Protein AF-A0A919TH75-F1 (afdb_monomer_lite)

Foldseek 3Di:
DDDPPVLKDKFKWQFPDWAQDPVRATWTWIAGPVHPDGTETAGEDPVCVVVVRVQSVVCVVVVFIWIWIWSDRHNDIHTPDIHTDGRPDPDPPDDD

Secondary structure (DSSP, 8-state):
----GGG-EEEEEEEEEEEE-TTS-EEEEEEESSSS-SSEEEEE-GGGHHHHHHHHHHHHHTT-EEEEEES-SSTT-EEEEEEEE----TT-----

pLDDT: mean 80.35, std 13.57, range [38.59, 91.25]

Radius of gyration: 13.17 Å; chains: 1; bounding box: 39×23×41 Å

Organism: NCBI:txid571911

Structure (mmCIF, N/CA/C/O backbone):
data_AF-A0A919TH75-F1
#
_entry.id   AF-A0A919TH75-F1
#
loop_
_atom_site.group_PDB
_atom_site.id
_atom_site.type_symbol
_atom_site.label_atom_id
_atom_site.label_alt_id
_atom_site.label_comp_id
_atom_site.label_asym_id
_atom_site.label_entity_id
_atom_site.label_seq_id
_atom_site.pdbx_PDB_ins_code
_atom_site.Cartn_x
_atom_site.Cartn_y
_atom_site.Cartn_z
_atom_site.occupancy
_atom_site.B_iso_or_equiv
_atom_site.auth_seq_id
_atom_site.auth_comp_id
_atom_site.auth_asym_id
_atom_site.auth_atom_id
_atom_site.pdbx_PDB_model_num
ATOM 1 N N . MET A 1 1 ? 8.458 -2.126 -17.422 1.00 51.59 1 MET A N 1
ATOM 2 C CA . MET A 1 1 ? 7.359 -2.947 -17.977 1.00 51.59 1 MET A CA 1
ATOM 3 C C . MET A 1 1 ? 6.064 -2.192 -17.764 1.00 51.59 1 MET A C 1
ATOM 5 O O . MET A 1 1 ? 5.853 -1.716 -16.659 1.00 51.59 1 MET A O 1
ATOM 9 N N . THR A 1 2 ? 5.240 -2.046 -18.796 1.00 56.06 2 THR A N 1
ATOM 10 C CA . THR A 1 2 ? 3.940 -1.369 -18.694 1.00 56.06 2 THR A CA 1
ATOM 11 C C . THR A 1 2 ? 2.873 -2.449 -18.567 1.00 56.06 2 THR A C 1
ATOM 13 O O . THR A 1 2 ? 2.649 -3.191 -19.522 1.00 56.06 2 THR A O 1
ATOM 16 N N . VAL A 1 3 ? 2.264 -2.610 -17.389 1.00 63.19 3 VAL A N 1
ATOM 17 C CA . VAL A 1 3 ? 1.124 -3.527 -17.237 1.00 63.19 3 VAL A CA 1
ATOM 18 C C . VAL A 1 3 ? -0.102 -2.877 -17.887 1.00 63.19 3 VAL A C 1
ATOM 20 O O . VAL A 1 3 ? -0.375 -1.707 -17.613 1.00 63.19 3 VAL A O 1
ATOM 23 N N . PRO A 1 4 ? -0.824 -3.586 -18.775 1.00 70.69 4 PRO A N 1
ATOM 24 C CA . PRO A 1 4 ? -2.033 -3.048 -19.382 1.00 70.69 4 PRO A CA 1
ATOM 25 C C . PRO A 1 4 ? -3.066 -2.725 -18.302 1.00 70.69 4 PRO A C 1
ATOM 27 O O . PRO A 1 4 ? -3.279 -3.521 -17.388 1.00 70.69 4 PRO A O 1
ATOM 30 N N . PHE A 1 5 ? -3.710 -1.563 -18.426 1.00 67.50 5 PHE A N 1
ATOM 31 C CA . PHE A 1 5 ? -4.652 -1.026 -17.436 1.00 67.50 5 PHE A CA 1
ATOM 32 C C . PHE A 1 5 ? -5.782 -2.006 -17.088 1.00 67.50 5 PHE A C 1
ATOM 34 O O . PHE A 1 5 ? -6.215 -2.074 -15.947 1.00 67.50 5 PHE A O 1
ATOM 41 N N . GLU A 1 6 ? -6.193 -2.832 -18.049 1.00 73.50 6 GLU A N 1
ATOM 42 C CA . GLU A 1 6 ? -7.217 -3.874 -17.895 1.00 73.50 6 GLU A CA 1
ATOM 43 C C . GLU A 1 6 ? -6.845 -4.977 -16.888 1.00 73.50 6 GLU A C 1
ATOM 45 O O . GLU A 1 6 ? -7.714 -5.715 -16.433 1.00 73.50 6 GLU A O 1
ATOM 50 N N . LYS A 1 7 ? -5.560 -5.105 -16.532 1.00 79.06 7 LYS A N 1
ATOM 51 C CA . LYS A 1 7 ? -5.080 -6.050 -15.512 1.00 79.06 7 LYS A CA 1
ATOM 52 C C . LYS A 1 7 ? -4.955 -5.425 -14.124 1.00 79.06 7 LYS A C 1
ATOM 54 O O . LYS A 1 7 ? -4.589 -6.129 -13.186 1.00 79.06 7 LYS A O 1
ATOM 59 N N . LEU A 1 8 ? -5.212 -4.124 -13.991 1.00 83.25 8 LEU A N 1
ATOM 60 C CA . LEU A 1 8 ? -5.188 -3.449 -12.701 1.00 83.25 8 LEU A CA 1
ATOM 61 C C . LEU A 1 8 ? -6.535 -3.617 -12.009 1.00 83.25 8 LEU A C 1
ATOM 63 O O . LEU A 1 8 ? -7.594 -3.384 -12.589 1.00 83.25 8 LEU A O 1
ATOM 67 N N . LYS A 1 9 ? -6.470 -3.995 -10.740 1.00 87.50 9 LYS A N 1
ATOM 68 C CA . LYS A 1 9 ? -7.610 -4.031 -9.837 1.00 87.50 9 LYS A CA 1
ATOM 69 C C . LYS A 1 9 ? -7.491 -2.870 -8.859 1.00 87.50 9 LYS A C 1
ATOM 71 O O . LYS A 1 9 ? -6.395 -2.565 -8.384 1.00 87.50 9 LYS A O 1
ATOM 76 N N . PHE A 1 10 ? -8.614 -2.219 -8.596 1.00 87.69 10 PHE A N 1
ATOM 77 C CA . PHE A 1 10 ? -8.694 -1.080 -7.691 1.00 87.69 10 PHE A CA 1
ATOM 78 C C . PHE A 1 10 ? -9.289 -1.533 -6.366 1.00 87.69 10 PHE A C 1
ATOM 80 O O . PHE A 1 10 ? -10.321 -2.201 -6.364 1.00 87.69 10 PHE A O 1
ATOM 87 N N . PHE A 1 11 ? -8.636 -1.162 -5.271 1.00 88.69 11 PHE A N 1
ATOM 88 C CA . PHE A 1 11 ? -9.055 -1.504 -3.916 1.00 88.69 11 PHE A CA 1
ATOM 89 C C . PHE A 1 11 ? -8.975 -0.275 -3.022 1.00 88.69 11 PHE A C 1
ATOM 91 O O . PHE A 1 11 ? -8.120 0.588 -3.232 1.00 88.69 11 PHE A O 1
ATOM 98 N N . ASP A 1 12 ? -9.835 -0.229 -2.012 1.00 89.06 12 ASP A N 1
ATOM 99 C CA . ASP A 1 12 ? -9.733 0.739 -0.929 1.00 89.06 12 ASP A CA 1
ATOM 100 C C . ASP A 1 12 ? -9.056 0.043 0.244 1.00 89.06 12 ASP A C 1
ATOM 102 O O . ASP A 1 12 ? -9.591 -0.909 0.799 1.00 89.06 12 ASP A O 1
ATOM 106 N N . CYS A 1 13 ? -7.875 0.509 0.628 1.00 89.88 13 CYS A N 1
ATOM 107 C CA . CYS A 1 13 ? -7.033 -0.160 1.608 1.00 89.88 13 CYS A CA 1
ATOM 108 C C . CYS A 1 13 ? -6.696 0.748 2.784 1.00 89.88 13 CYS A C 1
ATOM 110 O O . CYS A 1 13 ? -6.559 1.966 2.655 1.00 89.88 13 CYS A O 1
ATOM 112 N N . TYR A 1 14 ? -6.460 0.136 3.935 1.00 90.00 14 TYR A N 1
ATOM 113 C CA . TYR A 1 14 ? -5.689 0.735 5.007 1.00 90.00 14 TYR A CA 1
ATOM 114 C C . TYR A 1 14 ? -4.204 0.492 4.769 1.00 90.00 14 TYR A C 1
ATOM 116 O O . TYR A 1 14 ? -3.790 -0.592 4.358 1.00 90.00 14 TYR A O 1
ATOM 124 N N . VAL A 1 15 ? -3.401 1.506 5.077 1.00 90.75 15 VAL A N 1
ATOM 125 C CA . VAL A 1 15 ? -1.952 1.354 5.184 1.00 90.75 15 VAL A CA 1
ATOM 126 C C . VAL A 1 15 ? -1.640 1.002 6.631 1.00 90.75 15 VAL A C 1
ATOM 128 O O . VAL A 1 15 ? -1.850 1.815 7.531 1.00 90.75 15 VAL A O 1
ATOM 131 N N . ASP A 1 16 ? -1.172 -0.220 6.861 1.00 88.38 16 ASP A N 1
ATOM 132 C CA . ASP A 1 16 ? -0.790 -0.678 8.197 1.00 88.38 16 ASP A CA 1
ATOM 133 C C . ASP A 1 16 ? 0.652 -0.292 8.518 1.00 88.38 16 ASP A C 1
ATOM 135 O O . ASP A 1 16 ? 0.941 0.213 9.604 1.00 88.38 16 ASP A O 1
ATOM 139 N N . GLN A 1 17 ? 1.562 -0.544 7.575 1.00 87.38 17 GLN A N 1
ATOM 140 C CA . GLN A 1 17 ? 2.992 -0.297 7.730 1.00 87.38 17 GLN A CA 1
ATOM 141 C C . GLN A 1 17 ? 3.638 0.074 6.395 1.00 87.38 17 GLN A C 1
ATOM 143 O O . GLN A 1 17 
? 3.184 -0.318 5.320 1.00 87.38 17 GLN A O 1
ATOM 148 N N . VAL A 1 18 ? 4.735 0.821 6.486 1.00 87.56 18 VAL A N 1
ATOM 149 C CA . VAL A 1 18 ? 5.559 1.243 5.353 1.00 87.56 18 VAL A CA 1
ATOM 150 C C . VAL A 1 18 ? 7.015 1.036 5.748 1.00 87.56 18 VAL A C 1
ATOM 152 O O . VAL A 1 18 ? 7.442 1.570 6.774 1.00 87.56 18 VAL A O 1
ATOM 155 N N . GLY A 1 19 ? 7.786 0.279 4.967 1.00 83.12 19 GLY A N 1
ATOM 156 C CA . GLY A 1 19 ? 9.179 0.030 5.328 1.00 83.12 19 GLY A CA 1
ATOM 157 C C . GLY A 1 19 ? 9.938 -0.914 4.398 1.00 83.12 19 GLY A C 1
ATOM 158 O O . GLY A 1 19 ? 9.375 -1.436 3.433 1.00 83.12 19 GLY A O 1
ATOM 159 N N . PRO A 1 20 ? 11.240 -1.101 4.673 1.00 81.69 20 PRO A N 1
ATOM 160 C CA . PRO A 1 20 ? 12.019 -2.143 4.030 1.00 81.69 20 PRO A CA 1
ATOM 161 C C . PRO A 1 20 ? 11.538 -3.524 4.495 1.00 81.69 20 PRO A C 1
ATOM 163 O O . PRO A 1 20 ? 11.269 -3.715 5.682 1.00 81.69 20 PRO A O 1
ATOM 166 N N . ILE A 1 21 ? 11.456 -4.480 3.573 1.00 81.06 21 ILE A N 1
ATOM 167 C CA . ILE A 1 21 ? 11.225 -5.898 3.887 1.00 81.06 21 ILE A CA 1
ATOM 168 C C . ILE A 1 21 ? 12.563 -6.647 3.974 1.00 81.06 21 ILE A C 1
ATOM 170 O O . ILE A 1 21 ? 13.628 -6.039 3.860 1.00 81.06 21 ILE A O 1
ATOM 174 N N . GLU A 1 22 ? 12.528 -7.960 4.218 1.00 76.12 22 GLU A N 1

—————

◆ YOUR TASK: Which lines should be output? Exactly those from the first line of the data through the line containing "ATOM 31 C CA", inclusive.

◆ RESPONSE BELOW:
Protein AF-A0A919TH75-F1 (afdb_monomer_lite)

Foldseek 3Di:
DDDPPVLKDKFKWQFPDWAQDPVRATWTWIAGPVHPDGTETAGEDPVCVVVVRVQSVVCVVVVFIWIWIWSDRHNDIHTPDIHTDGRPDPDPPDDD

Secondary structure (DSSP, 8-state):
----GGG-EEEEEEEEEEEE-TTS-EEEEEEESSSS-SSEEEEE-GGGHHHHHHHHHHHHHTT-EEEEEES-SSTT-EEEEEEEE----TT-----

pLDDT: mean 80.35, std 13.57, range [38.59, 91.25]

Radius of gyration: 13.17 Å; chains: 1; bounding box: 39×23×41 Å

Organism: NCBI:txid571911

Structure (mmCIF, N/CA/C/O backbone):
data_AF-A0A919TH75-F1
#
_entry.id   AF-A0A919TH75-F1
#
loop_
_atom_site.group_PDB
_atom_site.id
_atom_site.type_symbol
_atom_site.label_atom_id
_atom_site.label_alt_id
_atom_site.label_comp_id
_atom_site.label_asym_id
_atom_site.label_entity_id
_atom_site.label_seq_id
_atom_site.pdbx_PDB_ins_code
_atom_site.Cartn_x
_atom_site.Cartn_y
_atom_site.Cartn_z
_atom_site.occupancy
_atom_site.B_iso_or_equiv
_atom_site.auth_seq_id
_atom_site.auth_comp_id
_atom_site.auth_asym_id
_atom_site.auth_atom_id
_atom_site.pdbx_PDB_model_num
ATOM 1 N N . MET A 1 1 ? 8.458 -2.126 -17.422 1.00 51.59 1 MET A N 1
ATOM 2 C CA . MET A 1 1 ? 7.359 -2.947 -17.977 1.00 51.59 1 MET A CA 1
ATOM 3 C C . MET A 1 1 ? 6.064 -2.192 -17.764 1.00 51.59 1 MET A C 1
ATOM 5 O O . MET A 1 1 ? 5.853 -1.716 -16.659 1.00 51.59 1 MET A O 1
ATOM 9 N N . THR A 1 2 ? 5.240 -2.046 -18.796 1.00 56.06 2 THR A N 1
ATOM 10 C CA . THR A 1 2 ? 3.940 -1.369 -18.694 1.00 56.06 2 THR A CA 1
ATOM 11 C C . THR A 1 2 ? 2.873 -2.449 -18.567 1.00 56.06 2 THR A C 1
ATOM 13 O O . THR A 1 2 ? 2.649 -3.191 -19.522 1.00 56.06 2 THR A O 1
ATOM 16 N N . VAL A 1 3 ? 2.264 -2.610 -17.389 1.00 63.19 3 VAL A N 1
ATOM 17 C CA . VAL A 1 3 ? 1.124 -3.527 -17.237 1.00 63.19 3 VAL A CA 1
ATOM 18 C C . VAL A 1 3 ? -0.102 -2.877 -17.887 1.00 63.19 3 VAL A C 1
ATOM 20 O O . VAL A 1 3 ? -0.375 -1.707 -17.613 1.00 63.19 3 VAL A O 1
ATOM 23 N N . PRO A 1 4 ? -0.824 -3.586 -18.775 1.00 70.69 4 PRO A N 1
ATOM 24 C CA . PRO A 1 4 ? -2.033 -3.048 -19.382 1.00 70.69 4 PRO A CA 1
ATOM 25 C C . PRO A 1 4 ? -3.066 -2.725 -18.302 1.00 70.69 4 PRO A C 1
ATOM 27 O O . PRO A 1 4 ? -3.279 -3.521 -17.388 1.00 70.69 4 PRO A O 1
ATOM 30 N N . PHE A 1 5 ? -3.710 -1.563 -18.426 1.00 67.50 5 PHE A N 1
ATOM 31 C CA . PHE A 1 5 ? -4.652 -1.026 -17.436 1.00 67.50 5 PHE A CA 1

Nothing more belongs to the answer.